The volume, which at times reads like a travelogue, also includes some arresting details and stories, such as the time when, it was claimed, a picture of the Virgin Mary served miraculously to spare one Pole's home from a fire that consumed the forests of the Michigan Thumb region in September 1881 (17), or when Resurrectionist Rev. Adolf Bakanowski took to carrying, besides his rosary, also a revolver as protection against anti-Polish Texas ruffians (297). Among the accounts which pique special interest are the early days of the Polish colony at Panna Maria, Texas, and the coming of the Resurrectionist order to America (285-324); the rise of Lithuanian nationalism (114-6); the uniqueness of the (hodge-podge) social and political composition of New York Polonia (181); the very early Polish presence in Buffalo, New York (196-7); and the assassination of President William McKinley by Leon Czolgosz, a Polish anarchist (209-10). Alas, the volume contains too few of either the charming or the pithy to hold the attention of the recreational reader. The contemporary reader also may feel disappointment at the only perfunctory mention of the Polish female religious congregations and their work.

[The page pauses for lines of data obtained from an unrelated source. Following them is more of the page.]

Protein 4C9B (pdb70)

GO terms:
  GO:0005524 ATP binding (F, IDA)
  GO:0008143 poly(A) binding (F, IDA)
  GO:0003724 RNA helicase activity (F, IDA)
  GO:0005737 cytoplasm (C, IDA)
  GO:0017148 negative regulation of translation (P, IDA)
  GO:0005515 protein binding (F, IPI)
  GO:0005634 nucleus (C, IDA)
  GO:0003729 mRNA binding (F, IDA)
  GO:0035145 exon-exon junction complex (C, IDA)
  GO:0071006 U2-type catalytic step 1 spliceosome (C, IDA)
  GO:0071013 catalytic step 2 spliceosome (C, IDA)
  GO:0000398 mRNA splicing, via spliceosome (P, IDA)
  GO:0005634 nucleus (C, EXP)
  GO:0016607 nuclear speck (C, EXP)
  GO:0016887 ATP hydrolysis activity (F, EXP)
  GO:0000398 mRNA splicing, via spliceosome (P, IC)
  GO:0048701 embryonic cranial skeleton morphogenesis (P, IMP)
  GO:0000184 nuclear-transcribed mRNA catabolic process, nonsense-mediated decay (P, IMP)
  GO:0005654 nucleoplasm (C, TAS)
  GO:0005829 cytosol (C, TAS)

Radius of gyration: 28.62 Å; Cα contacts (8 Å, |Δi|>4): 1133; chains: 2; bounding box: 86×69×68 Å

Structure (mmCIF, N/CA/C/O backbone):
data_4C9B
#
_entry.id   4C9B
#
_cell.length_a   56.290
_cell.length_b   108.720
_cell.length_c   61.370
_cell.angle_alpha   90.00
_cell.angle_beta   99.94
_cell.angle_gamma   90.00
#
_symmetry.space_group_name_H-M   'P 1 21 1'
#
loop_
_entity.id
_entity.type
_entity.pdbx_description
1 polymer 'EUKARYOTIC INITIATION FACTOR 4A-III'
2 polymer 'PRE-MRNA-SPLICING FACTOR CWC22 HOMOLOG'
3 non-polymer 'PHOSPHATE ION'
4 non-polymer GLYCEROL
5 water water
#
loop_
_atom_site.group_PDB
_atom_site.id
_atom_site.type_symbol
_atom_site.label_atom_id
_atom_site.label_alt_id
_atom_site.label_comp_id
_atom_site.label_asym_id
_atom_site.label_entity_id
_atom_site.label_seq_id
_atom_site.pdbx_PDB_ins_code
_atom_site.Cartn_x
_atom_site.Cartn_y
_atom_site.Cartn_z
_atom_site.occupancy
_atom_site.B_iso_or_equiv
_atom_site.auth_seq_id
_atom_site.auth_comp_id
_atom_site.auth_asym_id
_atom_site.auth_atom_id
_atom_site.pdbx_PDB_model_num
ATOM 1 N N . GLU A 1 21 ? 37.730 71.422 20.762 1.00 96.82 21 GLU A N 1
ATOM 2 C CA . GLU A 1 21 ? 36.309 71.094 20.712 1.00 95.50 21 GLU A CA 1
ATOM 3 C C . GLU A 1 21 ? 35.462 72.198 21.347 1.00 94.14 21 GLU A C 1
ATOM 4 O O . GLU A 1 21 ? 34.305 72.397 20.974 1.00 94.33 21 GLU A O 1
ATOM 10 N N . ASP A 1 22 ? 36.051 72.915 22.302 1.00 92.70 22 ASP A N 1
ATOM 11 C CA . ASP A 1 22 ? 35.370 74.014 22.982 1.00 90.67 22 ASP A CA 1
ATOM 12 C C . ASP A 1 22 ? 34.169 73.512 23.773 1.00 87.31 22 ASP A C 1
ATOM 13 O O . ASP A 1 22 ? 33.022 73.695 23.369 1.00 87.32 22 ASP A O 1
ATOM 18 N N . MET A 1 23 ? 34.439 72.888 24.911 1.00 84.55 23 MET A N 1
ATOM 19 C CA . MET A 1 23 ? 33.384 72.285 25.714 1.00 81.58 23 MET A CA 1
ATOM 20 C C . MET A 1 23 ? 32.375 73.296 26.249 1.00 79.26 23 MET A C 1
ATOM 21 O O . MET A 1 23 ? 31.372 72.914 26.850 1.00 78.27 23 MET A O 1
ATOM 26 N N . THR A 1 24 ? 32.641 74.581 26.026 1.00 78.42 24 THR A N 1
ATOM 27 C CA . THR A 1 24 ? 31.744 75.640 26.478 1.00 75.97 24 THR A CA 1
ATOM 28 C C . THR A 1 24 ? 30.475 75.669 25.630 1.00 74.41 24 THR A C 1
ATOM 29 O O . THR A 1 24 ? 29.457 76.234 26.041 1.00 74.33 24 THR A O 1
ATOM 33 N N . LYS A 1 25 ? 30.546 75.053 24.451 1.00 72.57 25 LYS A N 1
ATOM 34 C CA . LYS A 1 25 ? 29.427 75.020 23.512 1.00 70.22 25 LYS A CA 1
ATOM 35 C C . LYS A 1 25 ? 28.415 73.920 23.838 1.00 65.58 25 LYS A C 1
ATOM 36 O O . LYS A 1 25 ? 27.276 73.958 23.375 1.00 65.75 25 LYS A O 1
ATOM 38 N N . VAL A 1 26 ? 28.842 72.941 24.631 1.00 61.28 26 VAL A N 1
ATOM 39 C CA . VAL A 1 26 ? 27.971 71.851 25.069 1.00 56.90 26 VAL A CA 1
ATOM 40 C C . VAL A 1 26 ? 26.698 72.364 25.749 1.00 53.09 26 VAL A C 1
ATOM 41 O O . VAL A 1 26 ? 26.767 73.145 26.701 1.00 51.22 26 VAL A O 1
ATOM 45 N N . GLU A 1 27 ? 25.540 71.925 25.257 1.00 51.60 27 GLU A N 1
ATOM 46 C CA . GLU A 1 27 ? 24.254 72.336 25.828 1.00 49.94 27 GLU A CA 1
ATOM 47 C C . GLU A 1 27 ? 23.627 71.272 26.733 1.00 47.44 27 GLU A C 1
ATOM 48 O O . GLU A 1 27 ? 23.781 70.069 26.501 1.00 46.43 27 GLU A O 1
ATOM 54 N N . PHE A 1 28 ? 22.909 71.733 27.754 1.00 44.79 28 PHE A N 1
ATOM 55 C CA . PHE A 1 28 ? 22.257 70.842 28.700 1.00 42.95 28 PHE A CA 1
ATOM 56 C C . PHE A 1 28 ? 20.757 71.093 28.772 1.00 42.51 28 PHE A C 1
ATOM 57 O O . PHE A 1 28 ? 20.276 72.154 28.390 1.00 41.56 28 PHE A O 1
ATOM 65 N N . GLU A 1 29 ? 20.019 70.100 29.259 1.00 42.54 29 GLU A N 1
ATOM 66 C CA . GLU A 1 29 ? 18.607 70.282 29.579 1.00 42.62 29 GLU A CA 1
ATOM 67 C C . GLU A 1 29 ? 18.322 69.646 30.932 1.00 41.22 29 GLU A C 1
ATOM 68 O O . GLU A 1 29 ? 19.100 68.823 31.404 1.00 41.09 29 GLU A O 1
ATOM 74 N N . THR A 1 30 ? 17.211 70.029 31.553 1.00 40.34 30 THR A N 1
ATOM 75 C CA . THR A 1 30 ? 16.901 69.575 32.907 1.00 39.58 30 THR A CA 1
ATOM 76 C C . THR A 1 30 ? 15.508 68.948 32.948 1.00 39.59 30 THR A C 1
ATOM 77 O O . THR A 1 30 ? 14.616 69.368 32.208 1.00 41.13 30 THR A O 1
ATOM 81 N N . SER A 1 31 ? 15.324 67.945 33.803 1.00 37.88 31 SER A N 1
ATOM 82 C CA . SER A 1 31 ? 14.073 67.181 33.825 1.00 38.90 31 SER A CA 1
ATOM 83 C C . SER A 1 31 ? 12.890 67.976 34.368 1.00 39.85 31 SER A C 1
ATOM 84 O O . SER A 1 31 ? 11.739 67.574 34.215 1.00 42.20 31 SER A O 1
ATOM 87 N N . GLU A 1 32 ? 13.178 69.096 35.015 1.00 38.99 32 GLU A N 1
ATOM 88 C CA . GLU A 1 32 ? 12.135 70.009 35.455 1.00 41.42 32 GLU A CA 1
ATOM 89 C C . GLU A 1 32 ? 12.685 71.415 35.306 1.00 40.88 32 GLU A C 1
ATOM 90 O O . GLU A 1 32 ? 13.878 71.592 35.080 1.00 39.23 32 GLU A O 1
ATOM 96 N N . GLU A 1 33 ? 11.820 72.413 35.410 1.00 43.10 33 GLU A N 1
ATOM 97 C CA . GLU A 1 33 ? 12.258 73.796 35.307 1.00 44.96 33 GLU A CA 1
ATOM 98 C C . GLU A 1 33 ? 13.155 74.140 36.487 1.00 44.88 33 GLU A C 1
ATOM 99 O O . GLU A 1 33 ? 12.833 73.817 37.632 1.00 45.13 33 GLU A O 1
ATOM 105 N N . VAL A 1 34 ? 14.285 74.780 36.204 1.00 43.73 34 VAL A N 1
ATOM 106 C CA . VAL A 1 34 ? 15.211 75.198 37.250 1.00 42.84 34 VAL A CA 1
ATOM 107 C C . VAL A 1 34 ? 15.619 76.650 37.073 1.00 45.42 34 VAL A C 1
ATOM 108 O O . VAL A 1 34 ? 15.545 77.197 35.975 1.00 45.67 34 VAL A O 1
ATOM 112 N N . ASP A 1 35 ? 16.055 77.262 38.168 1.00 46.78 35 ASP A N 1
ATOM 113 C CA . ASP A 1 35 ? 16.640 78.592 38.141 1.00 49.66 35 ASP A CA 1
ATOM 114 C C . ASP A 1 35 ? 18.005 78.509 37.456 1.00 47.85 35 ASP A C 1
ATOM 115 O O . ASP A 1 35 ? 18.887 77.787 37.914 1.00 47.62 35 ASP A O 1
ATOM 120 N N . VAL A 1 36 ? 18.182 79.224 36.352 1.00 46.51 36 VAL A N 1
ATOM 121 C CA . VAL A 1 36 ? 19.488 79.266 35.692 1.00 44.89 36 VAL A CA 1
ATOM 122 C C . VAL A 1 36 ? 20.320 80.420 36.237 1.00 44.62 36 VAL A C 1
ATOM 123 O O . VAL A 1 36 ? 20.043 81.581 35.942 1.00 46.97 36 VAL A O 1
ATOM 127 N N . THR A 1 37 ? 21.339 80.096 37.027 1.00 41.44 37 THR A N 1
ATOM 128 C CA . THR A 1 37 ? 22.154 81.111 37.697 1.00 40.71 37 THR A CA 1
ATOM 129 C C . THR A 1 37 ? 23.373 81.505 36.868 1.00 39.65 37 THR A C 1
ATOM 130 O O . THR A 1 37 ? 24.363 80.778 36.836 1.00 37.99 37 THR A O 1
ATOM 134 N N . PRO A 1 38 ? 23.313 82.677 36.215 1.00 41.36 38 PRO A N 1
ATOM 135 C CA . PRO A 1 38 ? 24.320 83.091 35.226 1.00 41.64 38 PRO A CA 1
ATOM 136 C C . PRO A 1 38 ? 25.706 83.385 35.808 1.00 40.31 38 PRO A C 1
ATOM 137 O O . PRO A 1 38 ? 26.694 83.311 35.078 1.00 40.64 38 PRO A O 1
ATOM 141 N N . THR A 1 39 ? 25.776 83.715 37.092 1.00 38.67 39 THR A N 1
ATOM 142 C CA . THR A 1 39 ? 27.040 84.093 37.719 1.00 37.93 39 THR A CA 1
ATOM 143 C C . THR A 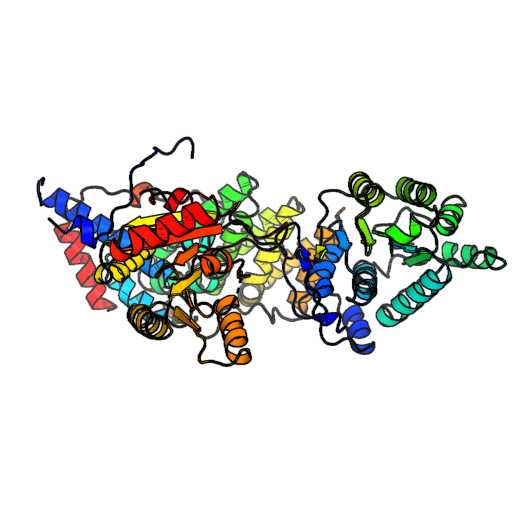1 39 ? 27.228 83.338 39.044 1.00 35.85 39 THR A C 1
ATOM 144 O O . THR A 1 39 ? 26.261 82.847 39.617 1.00 35.53 39 THR A O 1
ATOM 148 N N . PHE A 1 40 ? 28.462 83.242 39.528 1.00 34.89 40 PHE A N 1
ATOM 149 C CA . PHE A 1 40 ? 28.689 82.620 40.832 1.00 35.59 40 PHE A CA 1
ATOM 150 C C . PHE A 1 40 ? 28.061 83.425 41.966 1.00 38.44 40 PHE A C 1
ATOM 151 O O . PHE A 1 40 ? 27.757 82.879 43.024 1.00 40.10 40 PHE A O 1
ATOM 159 N N . ASP A 1 41 ? 27.852 84.716 41.734 1.00 41.15 41 ASP A N 1
ATOM 160 C CA . ASP A 1 41 ? 27.318 85.586 42.773 1.00 43.14 41 ASP A CA 1
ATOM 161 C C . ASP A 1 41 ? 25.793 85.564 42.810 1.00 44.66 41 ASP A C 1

Scholars and the serious student nonetheless will appreciate this volume as an important building-block in the edifice of Polish immigration history. Specialists and nonspecialists alike meanwhile might hope that this translation project, ably directed by Dr. James S. Pula (now dean at Utica College of Syracuse University), will introduce the story of the immigrant faithful into the master narrative of Roman Catholic Church history in America, from which it has been largely absent to-date.

NOTES

1. See my review of A History of the Poles in America, Part I, in The Sarmatian Review, 15:1(January 1995), 298--9; and of A History of the Poles in America, Part II, in The Sarmatian Review, 15:1 (April 1996), 396--7.

2. Rt. Rev. Monsignor Alexander Syski, S. T. M., "The Nestor of Polish Historians in America: Reverend Waclaw Kruszka," Polish-American Studies, 1(1944), 62-70.

3. Lawrence D. Orton, Polish Detroit and the Kolasinski Affair (Detroit: Wayne State University Press, 1981).

4. Kruszka's article, by that title, appeared in the Freeman's Journal (1901).